Synchronously check all `transactions` to have non-zero length
As part of newPayload block hash verification, the transactionsRoot is computed by the EL. Because Merkle-Patricia Tries cannot contain [] entries, MPT implementations typically treat setting a key to [] as deleting the entry for the key. This means that if a CL receives a block with transactions containing one or more zero-length transactions, that such transactions will effectively be skipped when computing the transactionsRoot. Note that transactions are opaque to the CL and zero-length transactions are not filtered out before newPayload.
# https://eips.ethereum.org/EIPS/eip-2718
def compute_trie_root_from_indexed_data(data):
"""
Computes the root hash of `patriciaTrie(rlp(Index) => Data)` for a data array.
"""
t = HexaryTrie(db={})
for i, obj in enumerate(data):
k = encode(i, big_endian_int)
t.set(k, obj) # Implicitly skipped if `obj == b''` (invalid RLP)
return t.root_hash
In any case, the blockHash validation may still succeed, resulting in a potential SYNCING/ACCEPTED result to newPayload by spec.

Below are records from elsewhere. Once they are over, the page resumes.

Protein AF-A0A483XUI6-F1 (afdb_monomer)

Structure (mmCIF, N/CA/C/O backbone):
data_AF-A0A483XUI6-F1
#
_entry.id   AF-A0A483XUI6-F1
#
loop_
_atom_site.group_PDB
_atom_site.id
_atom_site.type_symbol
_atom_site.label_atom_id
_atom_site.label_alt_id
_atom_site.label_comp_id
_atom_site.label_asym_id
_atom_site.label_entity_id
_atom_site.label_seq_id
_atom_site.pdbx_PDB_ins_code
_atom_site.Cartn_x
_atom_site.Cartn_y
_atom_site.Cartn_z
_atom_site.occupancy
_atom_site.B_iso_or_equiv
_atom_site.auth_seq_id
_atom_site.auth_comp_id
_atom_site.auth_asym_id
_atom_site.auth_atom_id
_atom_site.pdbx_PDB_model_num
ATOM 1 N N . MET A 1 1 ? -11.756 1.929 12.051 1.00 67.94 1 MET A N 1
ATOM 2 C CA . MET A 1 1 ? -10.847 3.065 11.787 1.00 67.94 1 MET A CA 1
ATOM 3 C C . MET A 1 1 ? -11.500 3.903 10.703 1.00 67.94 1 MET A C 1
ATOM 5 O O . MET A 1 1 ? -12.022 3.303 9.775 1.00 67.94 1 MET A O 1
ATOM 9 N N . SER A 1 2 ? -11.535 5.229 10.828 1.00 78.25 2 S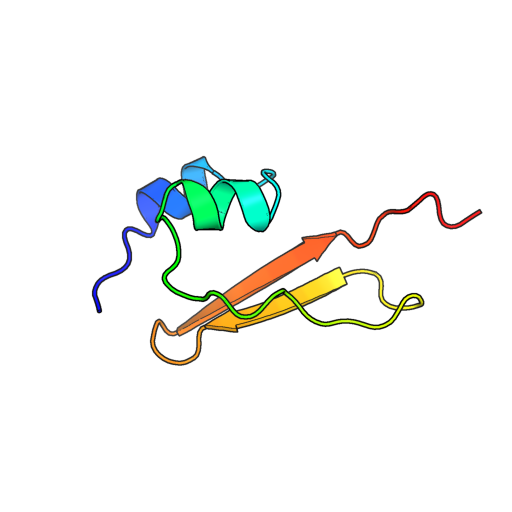ER A N 1
ATOM 10 C CA . SER A 1 2 ? -12.003 6.102 9.742 1.00 78.25 2 SER A CA 1
ATOM 11 C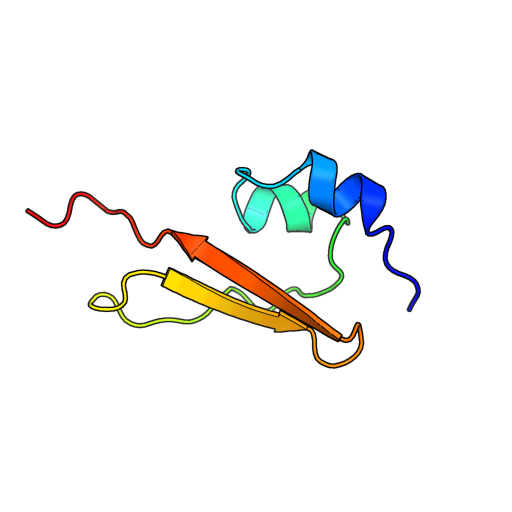 C . SER A 1 2 ? -10.786 6.632 8.988 1.00 78.25 2 SER A C 1
ATOM 13 O O . SER A 1 2 ? -9.867 7.153 9.618 1.00 78.25 2 SER A O 1
ATOM 15 N N . LEU A 1 3 ? -10.753 6.452 7.669 1.00 89.12 3 LEU A N 1
ATOM 16 C CA . LEU A 1 3 ? -9.691 6.950 6.801 1.00 89.12 3 LEU A CA 1
ATOM 17 C C . LEU A 1 3 ? -10.156 8.249 6.143 1.00 89.12 3 LEU A C 1
ATOM 19 O O . LEU A 1 3 ? -11.253 8.303 5.588 1.00 89.12 3 LEU A O 1
ATOM 23 N N . ASN A 1 4 ? -9.324 9.289 6.152 1.00 93.69 4 ASN A N 1
ATOM 24 C CA . ASN A 1 4 ? -9.628 10.503 5.399 1.00 93.69 4 ASN A CA 1
ATOM 25 C C . ASN A 1 4 ? -9.263 10.302 3.917 1.00 93.69 4 ASN A C 1
ATOM 27 O O . ASN A 1 4 ? -8.149 10.609 3.491 1.00 93.69 4 ASN A O 1
ATOM 31 N N . VAL A 1 5 ? -10.214 9.768 3.146 1.00 92.38 5 VAL A N 1
ATOM 32 C CA . VAL A 1 5 ? -10.030 9.449 1.720 1.00 92.38 5 VAL A CA 1
ATOM 33 C C . VAL A 1 5 ? -9.714 10.695 0.894 1.00 92.38 5 VAL A C 1
ATOM 35 O O . VAL A 1 5 ? -8.871 10.638 0.006 1.00 92.38 5 VAL A O 1
ATOM 38 N N . GLU A 1 6 ? -10.312 11.844 1.209 1.00 95.19 6 GLU A N 1
ATOM 39 C CA . GLU A 1 6 ? -10.045 13.092 0.485 1.00 95.19 6 GLU A CA 1
ATOM 40 C C . GLU A 1 6 ? -8.573 13.517 0.608 1.00 95.19 6 GLU A C 1
ATOM 42 O O . GLU A 1 6 ? -7.922 13.842 -0.388 1.00 95.19 6 GLU A O 1
ATOM 47 N N . LYS A 1 7 ? -8.017 13.470 1.826 1.00 95.62 7 LYS A N 1
ATOM 48 C CA . LYS A 1 7 ? -6.590 13.736 2.050 1.00 95.62 7 LYS A CA 1
ATOM 49 C C . LYS A 1 7 ? -5.710 12.703 1.358 1.00 95.62 7 LYS A C 1
ATOM 51 O O . LYS A 1 7 ? -4.669 13.082 0.827 1.00 95.62 7 LYS A O 1
ATOM 56 N N . LEU A 1 8 ? -6.114 11.432 1.344 1.00 95.00 8 LEU A N 1
ATOM 57 C CA . LEU A 1 8 ? -5.375 10.381 0.647 1.00 95.00 8 LEU A CA 1
ATOM 58 C C . 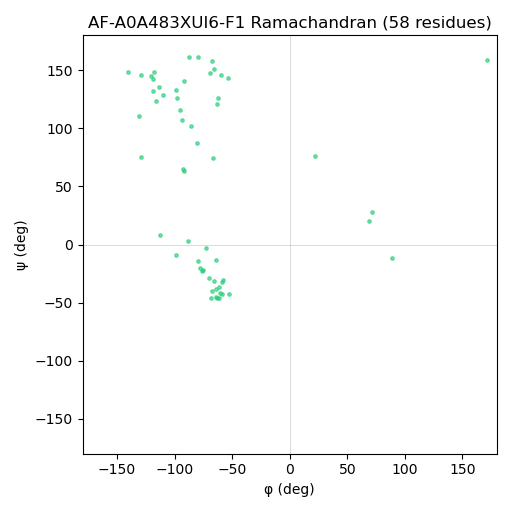LEU A 1 8 ? -5.325 10.637 -0.867 1.00 95.00 8 LEU A C 1
ATOM 60 O O . LEU A 1 8 ? -4.241 10.598 -1.441 1.00 95.00 8 LEU A O 1
ATOM 64 N N . ILE A 1 9 ? -6.455 10.988 -1.495 1.00 95.12 9 ILE A N 1
ATOM 65 C CA . ILE A 1 9 ? -6.536 11.308 -2.933 1.00 95.12 9 ILE A CA 1
ATOM 66 C C . ILE A 1 9 ? -5.604 12.474 -3.292 1.00 95.12 9 ILE A C 1
ATOM 68 O O . ILE A 1 9 ? -4.870 12.402 -4.274 1.00 95.12 9 ILE A O 1
ATOM 72 N N . LYS A 1 10 ? -5.567 13.522 -2.460 1.00 96.31 10 LYS A N 1
ATOM 73 C CA . LYS A 1 10 ? -4.671 14.682 -2.638 1.00 96.31 10 LYS A CA 1
ATOM 74 C C . LYS A 1 10 ? -3.177 14.343 -2.533 1.00 96.31 10 LYS A C 1
ATOM 76 O O . LYS A 1 10 ? -2.347 15.176 -2.878 1.00 96.31 10 LYS A O 1
ATOM 81 N N . ASN A 1 11 ? -2.835 13.158 -2.031 1.00 94.75 11 ASN A N 1
ATOM 82 C CA . ASN A 1 11 ? -1.462 12.685 -1.862 1.00 94.75 11 ASN A CA 1
ATOM 83 C C . ASN A 1 11 ? -1.116 11.498 -2.776 1.00 94.75 11 ASN A C 1
ATOM 85 O O . ASN A 1 11 ? -0.033 10.930 -2.635 1.00 94.75 11 ASN A O 1
ATOM 89 N N . LEU A 1 12 ? -1.994 11.126 -3.716 1.00 93.44 12 LEU A N 1
ATOM 90 C CA . LEU A 1 12 ? -1.648 10.157 -4.756 1.00 93.44 12 LEU A CA 1
ATOM 91 C C . LEU A 1 12 ? -0.458 10.668 -5.580 1.00 93.44 12 LEU A C 1
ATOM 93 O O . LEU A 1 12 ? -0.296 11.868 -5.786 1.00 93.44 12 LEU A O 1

Note, however, that there is an effective hash collision if a payload is modified by appending one or more zero-length transactions to the end of transactions list: In the trivial case, a block with zero transactions has the same transactionsRoot (and blockHash) as one of a block with one [] transaction (as that one is skipped).
This means that the same blockHash can refer to a valid block (without extra [] transactions added), but also can refer to an invalid block. Because forkchoiceUpdated refers to blocks by blockHash, outcome may be nondeterministic and implementation dependent. If forkchoiceUpdated deems the blockHash to refer to a VALID object (obtained from a src that does not have the extra [] transactions, e.g., devp2p), then this could result in honest attestations to a CL beacon block with invalid [] transactions in its ExecutionPayload, risking finalizing it.
The problem can be avoided by returning INVALID in newPayload if there are any zero-length transactions entries, preventing optimistic import of such blocks by the CL.
Since verify_and_notify_new_payload is an EL function rather than the CL, I don't think what is specified in the consensus-specs has to be exactly the same as what is done in the EL. I think we have this function here only to roughly show what is verified.
If this check is not relevant to the CL, I don't think we should include it in the spec since it will distract CL researchers. Do you think this check is relevant to the CL?
I feel that this issue is related to MPT and it's very opaque to the CL and the CL researchers have to dig deeply why we need this check which I think they don't need to. What do you think?
verify_and_notify_new_payload represents all necessary checks that must be done at the bare minimum, even when the EL has not synced any state. The empty transaction check is one of them.
Note that certain CL implementations support syncing without a connected EL for maintenance use cases, and if engine_newPayload is skipped, then the CL itself has to perform these checks. It is very useful for such implementation to have an exhaustive list of checks that must be done, i.e., to have verify_and_notify_new_payload.
I've decided to push this to a later release. We need more folks to review this.
Had a meeting with @hwwhww and we agreed to merge this one & include it in the upcoming release.